Many these days are searching for their personal roots, inspired by popular tv-programmes as well as DNA agencies offering to trace one’s genealogy. We want to know about our heritage because we want to know our identity.
The rise of populism across Europe and the western world is an expression of this search for identity. Why is this happening, and why is this happening now? Can it be that we have lost the big picture? That the process of secularisation is robbing us of our cultural, spiritual and political heritage?
The well-known British atheist Richard Dawkins says we cannot understand Europe without understanding Christianity and the Bible. That may be surprising to hear from an atheist.
But history today is a neglected subject. The history of Europe is even more neglected. And the history of Europe’s Christian roots is studiously ignored. This is a story, in my experience, largely unknown to Europeans while it explains so much about the life springs and the soul of Europe’s art, cities, democracy, economics, education, ethics, family, healthcare, human rights, language, politics, science… and much more!
The French Enlightenment offered an alternative in the humanistic values of Freedom, Equality and Brotherhood. In 1785, Schiller’s Ode to Joy enshrined these values in the immortal line: Alle Menschen werden Brüder. Yet we all know how quickly these values were lost in the bloodbath of the French Revolution. And two world wars and a Cold War at the heart of Europe exposed our complete failure in realising these ideals.
And so we go in search of smaller, more local, more specialised identities – like fanatical football fans – to build our lives around and to give us some meaning, some structure for life. And we find ourselves living in a Europe fragmenting into polarised, small-minded populism.
Perhaps it is time to research our European DNA again and ask, is there a broader, more inclusive identity that we share? Where indeed have we come from? What has shaped our common European identity – from Armenia to Iceland – beyond our nationalistic identity often shaped by myths and politically-motivated education?

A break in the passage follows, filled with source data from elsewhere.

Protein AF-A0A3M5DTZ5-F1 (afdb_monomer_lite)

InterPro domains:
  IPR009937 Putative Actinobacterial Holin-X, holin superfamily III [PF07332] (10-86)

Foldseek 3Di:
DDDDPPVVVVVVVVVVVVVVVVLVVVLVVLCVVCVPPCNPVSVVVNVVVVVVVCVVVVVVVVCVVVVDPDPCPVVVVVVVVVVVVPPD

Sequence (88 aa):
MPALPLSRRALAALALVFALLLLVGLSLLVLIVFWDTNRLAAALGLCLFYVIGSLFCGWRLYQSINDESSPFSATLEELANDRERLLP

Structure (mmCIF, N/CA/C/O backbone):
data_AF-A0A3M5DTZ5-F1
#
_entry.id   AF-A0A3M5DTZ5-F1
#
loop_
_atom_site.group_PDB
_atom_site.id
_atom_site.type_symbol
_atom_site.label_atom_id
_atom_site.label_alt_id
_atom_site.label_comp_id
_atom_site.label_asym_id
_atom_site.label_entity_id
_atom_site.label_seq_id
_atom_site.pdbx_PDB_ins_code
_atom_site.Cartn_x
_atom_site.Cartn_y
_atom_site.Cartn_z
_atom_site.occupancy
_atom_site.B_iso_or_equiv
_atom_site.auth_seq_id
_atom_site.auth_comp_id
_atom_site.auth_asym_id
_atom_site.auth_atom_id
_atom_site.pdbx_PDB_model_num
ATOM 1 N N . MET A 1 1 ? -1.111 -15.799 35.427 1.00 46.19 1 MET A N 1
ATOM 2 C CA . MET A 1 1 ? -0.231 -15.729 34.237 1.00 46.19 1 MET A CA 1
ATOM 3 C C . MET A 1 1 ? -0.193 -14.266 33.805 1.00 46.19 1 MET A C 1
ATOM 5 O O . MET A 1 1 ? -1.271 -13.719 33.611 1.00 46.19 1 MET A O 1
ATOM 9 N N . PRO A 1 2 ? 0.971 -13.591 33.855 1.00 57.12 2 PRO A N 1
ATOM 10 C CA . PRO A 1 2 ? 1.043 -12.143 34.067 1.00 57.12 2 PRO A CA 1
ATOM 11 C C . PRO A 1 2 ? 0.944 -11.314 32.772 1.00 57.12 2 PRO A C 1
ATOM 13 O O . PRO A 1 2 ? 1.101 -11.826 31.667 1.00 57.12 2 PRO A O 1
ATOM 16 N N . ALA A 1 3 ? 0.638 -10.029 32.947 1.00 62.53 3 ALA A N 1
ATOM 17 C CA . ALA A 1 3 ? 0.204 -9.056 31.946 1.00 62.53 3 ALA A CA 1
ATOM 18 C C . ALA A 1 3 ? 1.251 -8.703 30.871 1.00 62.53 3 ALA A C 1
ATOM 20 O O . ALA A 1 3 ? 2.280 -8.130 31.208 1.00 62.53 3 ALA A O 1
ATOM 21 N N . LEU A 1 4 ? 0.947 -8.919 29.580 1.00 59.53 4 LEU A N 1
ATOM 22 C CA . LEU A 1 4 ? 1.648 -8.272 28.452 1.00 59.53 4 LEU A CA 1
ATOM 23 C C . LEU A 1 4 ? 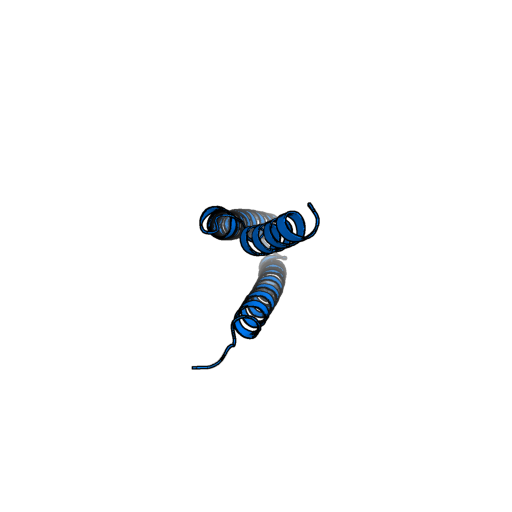0.735 -8.050 27.215 1.00 59.53 4 LEU A C 1
ATOM 25 O 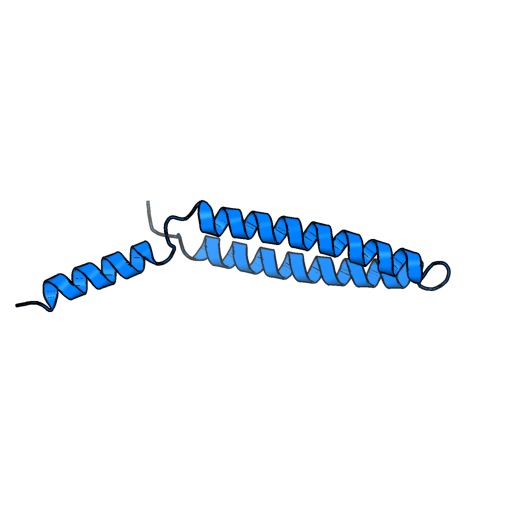O . LEU A 1 4 ? 0.887 -8.736 26.204 1.00 59.53 4 LEU A O 1
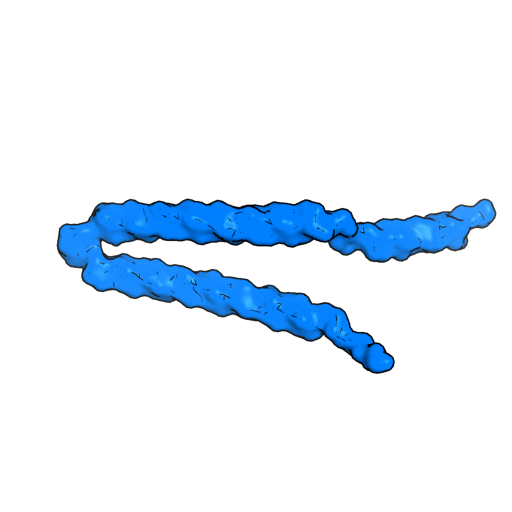ATOM 29 N N . PRO A 1 5 ? -0.202 -7.080 27.234 1.00 62.44 5 PRO A N 1
ATOM 30 C CA . PRO A 1 5 ? -0.947 -6.684 26.030 1.00 62.44 5 PRO A CA 1
ATOM 31 C C . PRO A 1 5 ? -0.249 -5.585 25.197 1.00 62.44 5 PRO A C 1
ATOM 33 O O . PRO A 1 5 ? -0.537 -5.439 24.009 1.00 62.44 5 PRO A O 1
ATOM 36 N N . LEU A 1 6 ? 0.681 -4.819 25.785 1.00 61.00 6 LEU A N 1
ATOM 37 C CA . LEU A 1 6 ? 1.280 -3.627 25.156 1.00 61.00 6 LEU A CA 1
ATOM 38 C C . LEU A 1 6 ? 2.384 -3.952 24.132 1.00 61.00 6 LEU A C 1
ATOM 40 O O . LEU A 1 6 ? 2.439 -3.337 23.067 1.00 61.00 6 LEU A O 1
ATOM 44 N N . SER A 1 7 ? 3.231 -4.952 24.401 1.00 69.56 7 SER A N 1
ATOM 45 C CA . SER A 1 7 ? 4.361 -5.314 23.525 1.00 69.56 7 SER A CA 1
ATOM 46 C C . SER A 1 7 ? 3.912 -5.849 22.162 1.00 69.56 7 SER A C 1
ATOM 48 O O . SER A 1 7 ? 4.538 -5.564 21.141 1.00 69.56 7 SER A O 1
ATOM 50 N N . ARG A 1 8 ? 2.783 -6.569 22.114 1.00 67.50 8 ARG A N 1
ATOM 51 C CA . ARG A 1 8 ? 2.219 -7.118 20.870 1.00 67.50 8 ARG A CA 1
ATOM 52 C C . ARG A 1 8 ? 1.754 -6.024 19.905 1.00 67.50 8 ARG A C 1
ATOM 54 O O . ARG A 1 8 ? 1.956 -6.155 18.702 1.00 67.50 8 ARG A O 1
ATOM 61 N N . ARG A 1 9 ? 1.168 -4.938 20.423 1.00 69.69 9 ARG A N 1
ATOM 62 C CA . ARG A 1 9 ? 0.712 -3.794 19.612 1.00 69.69 9 ARG A CA 1
ATOM 63 C C . ARG A 1 9 ? 1.894 -3.011 19.037 1.00 69.69 9 ARG A C 1
ATOM 65 O O . ARG A 1 9 ? 1.879 -2.675 17.857 1.00 69.69 9 ARG A O 1
ATOM 72 N N . ALA A 1 10 ? 2.946 -2.806 19.832 1.00 76.75 10 ALA A N 1
ATOM 73 C CA . ALA A 1 10 ? 4.178 -2.163 19.371 1.00 76.75 10 ALA A CA 1
ATOM 74 C C . ALA A 1 10 ? 4.870 -2.965 18.253 1.00 76.75 10 ALA A C 1
ATOM 76 O O . ALA A 1 10 ? 5.273 -2.392 17.244 1.00 76.75 10 ALA A O 1
ATOM 77 N N . LEU A 1 11 ? 4.944 -4.294 18.388 1.00 77.25 11 LEU A N 1
ATOM 78 C CA . LEU A 1 11 ? 5.481 -5.173 17.344 1.00 77.25 11 LEU A CA 1
ATOM 79 C C . LEU A 1 11 ? 4.629 -5.150 16.067 1.00 77.25 11 LEU A C 1
ATOM 81 O O . LEU A 1 11 ? 5.186 -5.129 14.974 1.00 77.25 11 LEU A O 1
ATOM 85 N N . ALA A 1 12 ? 3.298 -5.111 16.188 1.00 73.88 12 ALA A N 1
ATOM 86 C CA . ALA A 1 12 ? 2.405 -5.002 15.035 1.00 73.88 12 ALA A CA 1
ATOM 87 C C . ALA A 1 12 ? 2.581 -3.667 14.289 1.00 73.88 12 ALA A C 1
ATOM 89 O O . ALA A 1 12 ? 2.680 -3.662 13.063 1.00 73.88 12 ALA A O 1
ATOM 90 N N . ALA A 1 13 ? 2.686 -2.548 15.015 1.00 76.25 13 ALA A N 1
ATOM 91 C CA . ALA A 1 13 ? 2.952 -1.236 14.425 1.00 76.25 13 ALA A CA 1
ATOM 92 C C . ALA A 1 13 ? 4.331 -1.185 13.749 1.00 76.25 13 ALA A C 1
ATOM 94 O O . ALA A 1 13 ? 4.457 -0.709 12.623 1.00 76.25 13 ALA A O 1
ATOM 95 N N . LEU A 1 14 ? 5.362 -1.734 14.395 1.00 78.94 14 LEU A N 1
ATOM 96 C CA . LEU A 1 14 ? 6.704 -1.802 13.825 1.00 78.94 14 LEU A CA 1
ATOM 97 C C . LEU A 1 14 ? 6.739 -2.669 12.557 1.00 78.94 14 LEU A C 1
ATOM 99 O O . LEU A 1 14 ? 7.318 -2.265 11.551 1.00 78.94 14 LEU A O 1
ATOM 103 N N . ALA A 1 15 ? 6.076 -3.828 12.573 1.00 75.06 15 ALA A N 1
ATOM 104 C CA . ALA A 1 15 ? 5.950 -4.694 11.403 1.00 75.06 15 ALA A CA 1
ATOM 105 C C . ALA A 1 15 ? 5.221 -3.993 10.244 1.00 75.06 15 ALA A C 1
ATOM 107 O O . ALA A 1 15 ? 5.651 -4.110 9.098 1.00 75.06 15 ALA A O 1
ATOM 108 N N . LEU A 1 16 ? 4.167 -3.220 10.534 1.00 77.31 16 LEU A N 1
ATOM 109 C CA . LEU A 1 16 ? 3.466 -2.404 9.540 1.00 77.31 16 LEU A CA 1
ATOM 110 C C . LEU A 1 16 ? 4.408 -1.370 8.899 1.00 77.31 16 LEU A C 1
ATOM 112 O O . LEU A 1 16 ? 4.442 -1.249 7.677 1.00 77.31 16 LEU A O 1
ATOM 116 N N . VAL A 1 17 ? 5.203 -0.658 9.705 1.00 77.81 17 VAL A N 1
ATOM 117 C CA . VAL A 1 17 ? 6.172 0.334 9.208 1.00 77.81 17 VAL A CA 1
ATOM 118 C C . VAL A 1 17 ? 7.211 -0.319 8.297 1.00 77.81 17 VAL A C 1
ATOM 120 O O . VAL A 1 17 ? 7.447 0.171 7.194 1.00 77.81 17 VAL A O 1
ATOM 123 N N . PHE A 1 18 ? 7.796 -1.448 8.706 1.00 76.62 18 PHE A N 1
ATOM 124 C CA . PHE A 1 18 ? 8.745 -2.180 7.862 1.00 76.62 18 PHE A CA 1
ATOM 125 C C . PHE A 1 18 ? 8.113 -2.675 6.558 1.00 76.62 18 PHE A C 1
ATOM 127 O O . PHE A 1 18 ? 8.750 -2.594 5.509 1.00 76.62 18 PHE A O 1
ATOM 134 N N . ALA A 1 19 ? 6.861 -3.137 6.594 1.00 77.62 19 ALA A N 1
ATOM 135 C CA . ALA A 1 19 ? 6.143 -3.545 5.391 1.00 77.62 19 ALA A CA 1
ATOM 136 C C . ALA A 1 19 ? 5.925 -2.365 4.426 1.00 77.62 19 ALA A C 1
ATOM 138 O O . ALA A 1 19 ? 6.145 -2.515 3.226 1.00 77.62 19 ALA A O 1
ATOM 139 N N . LEU A 1 20 ? 5.557 -1.183 4.938 1.00 81.38 20 LEU A N 1
ATOM 140 C CA . LEU A 1 20 ? 5.411 0.037 4.134 1.00 81.38 20 LEU A CA 1
ATOM 141 C C . LEU A 1 20 ? 6.744 0.470 3.510 1.00 81.38 20 LEU A C 1
ATOM 143 O O . LEU A 1 20 ? 6.793 0.786 2.323 1.00 81.38 20 LEU A O 1
ATOM 147 N N . LEU A 1 21 ? 7.836 0.437 4.278 1.00 82.75 21 LEU A N 1
ATOM 148 C CA . LEU A 1 21 ? 9.174 0.753 3.769 1.00 82.75 21 LEU A CA 1
ATOM 149 C C . LEU A 1 21 ? 9.610 -0.220 2.665 1.00 82.75 21 LEU A C 1
ATOM 151 O O . LEU A 1 21 ? 10.109 0.213 1.626 1.00 82.75 21 LEU A O 1
ATOM 155 N N . LEU A 1 22 ? 9.380 -1.522 2.857 1.00 81.69 22 LEU A N 1
ATOM 156 C CA . LEU A 1 22 ? 9.660 -2.543 1.848 1.00 81.69 22 LEU A CA 1
ATOM 157 C C . LEU A 1 22 ? 8.844 -2.303 0.570 1.00 81.69 22 LEU A C 1
ATOM 159 O O . LEU A 1 22 ? 9.385 -2.416 -0.527 1.00 81.69 22 LEU A O 1
ATOM 163 N N . LEU A 1 23 ? 7.567 -1.933 0.704 1.00 82.62 23 LEU A N 1
ATOM 164 C CA . LEU A 1 23 ? 6.674 -1.628 -0.416 1.00 82.62 23 LEU A CA 1
ATOM 165 C C . LEU A 1 23 ? 7.205 -0.470 -1.270 1.00 82.62 23 LEU A C 1
ATOM 167 O O . LEU A 1 23 ? 7.224 -0.555 -2.500 1.00 82.62 23 LEU A O 1
ATOM 171 N N . VAL A 1 24 ? 7.668 0.597 -0.613 1.00 83.75 24 VAL A N 1
ATOM 172 C CA . VAL A 1 24 ? 8.289 1.753 -1.274 1.00 83.75 24 VAL A CA 1
ATOM 173 C C . VAL A 1 24 ? 9.588 1.335 -1.966 1.00 83.75 24 VAL A C 1
ATOM 175 O O . VAL A 1 24 ? 9.796 1.672 -3.130 1.00 83.75 24 VAL A O 1
ATOM 178 N N . GLY A 1 25 ? 10.437 0.547 -1.300 1.00 85.56 25 GLY A N 1
ATOM 179 C CA . GLY A 1 25 ? 11.675 0.029 -1.891 1.00 85.56 25 GLY A CA 1
ATOM 180 C C . GLY A 1 25 ? 11.431 -0.832 -3.134 1.00 85.56 25 GLY A C 1
ATOM 181 O O . GLY A 1 25 ? 12.075 -0.633 -4.163 1.00 85.56 25 GLY A O 1
ATOM 182 N N . LEU A 1 26 ? 10.452 -1.738 -3.075 1.00 83.12 26 LEU A N 1
ATOM 183 C CA . LEU A 1 26 ? 10.063 -2.589 -4.201 1.00 83.12 26 LEU A CA 1
ATOM 184 C C . LEU A 1 26 ? 9.542 -1.752 -5.377 1.00 83.12 26 LEU A C 1
ATOM 186 O O . LEU A 1 2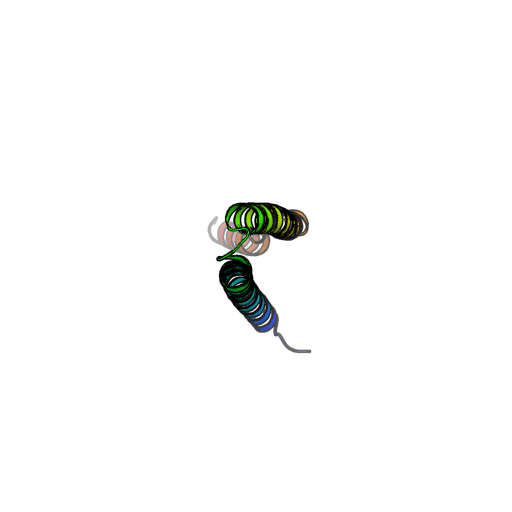6 ? 9.872 -2.016 -6.529 1.00 83.12 26 LEU A O 1
ATOM 190 N N . SER A 1 27 ? 8.787 -0.699 -5.077 1.00 81.81 27 SER A N 1
ATOM 191 C CA . SER A 1 27 ? 8.263 0.246 -6.060 1.00 81.81 27 SER A CA 1
ATOM 192 C C . SER A 1 27 ? 9.370 1.010 -6.790 1.00 81.81 27 SER A C 1
ATOM 194 O O . SER A 1 27 ? 9.336 1.124 -8.017 1.00 81.81 27 SER A O 1
ATOM 196 N N . LEU A 1 28 ? 10.394 1.474 -6.063 1.00 85.06 28 LEU A N 1
ATOM 197 C CA . LEU A 1 28 ? 11.585 2.063 -6.681 1.00 85.06 28 LEU A CA 1
ATOM 198 C C . LEU A 1 28 ? 12.338 1.041 -7.537 1.00 85.06 28 LEU A C 1
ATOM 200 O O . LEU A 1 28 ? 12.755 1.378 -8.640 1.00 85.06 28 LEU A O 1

Oxford professor Larry Siedentop points out that the essential European ideas of the individual and of equality were not discoveries of the Enlightment, but rather the fruit of Christianity. St Paul, argues Siedentop, was the greatest revolutionary of history when he wrote that in Christ there is neither Jew nor gentile, slave nor freeman, male nor female.
Here is the basis for unity with diversity, the motto of the European Union, to become a truly rainbow community of peoples.
Here was also the starting point for the Fathers of Europe – Robert Schuman, Konrad Adenauer and Alcide de Gasperi – as they set about to rebuild Europe after World War II. Schuman’s vision was for a ‘community of peoples deeply rooted in Christian values’.
These thoughts inspired Schuman, the French Foreign Minister, to propose the European Coal and Steel Community on May 9, 1950. In a speech of a mere three minutes, Schuman laid the foundations for the European house in which today 500 million Europeans, from 28 nations (still!) live together in peace. For these three minutes are officially recognised as the birth of what has become the European Union.
Each of us have been greatly enriched by our interdependence with our neighboring cultures. Think of Italian pizzas, Belgian beers, German cars, British detectives, Finnish saunas, Norwegian salmon, Dutch cheeses, French cuisine, Spanish wines, Irish rock bands, etc, etc – all of which have contributed to our European lifestyle. We have become interdependent and irreversibly connected.
This is why we need to remember and celebrate Europe Day, May 9. Not as a top-down political imperative from Brussels, but as a bottom-up, peoples’ movement; a cultural expression of gratitude that we live in a part of the world with such a rich heritage.
This is adapted from an address delivered at “Together for Europe” in Esslingen, Germany, on May 3, 2019, organised by the YMCA Esslingen with the European elections approaching.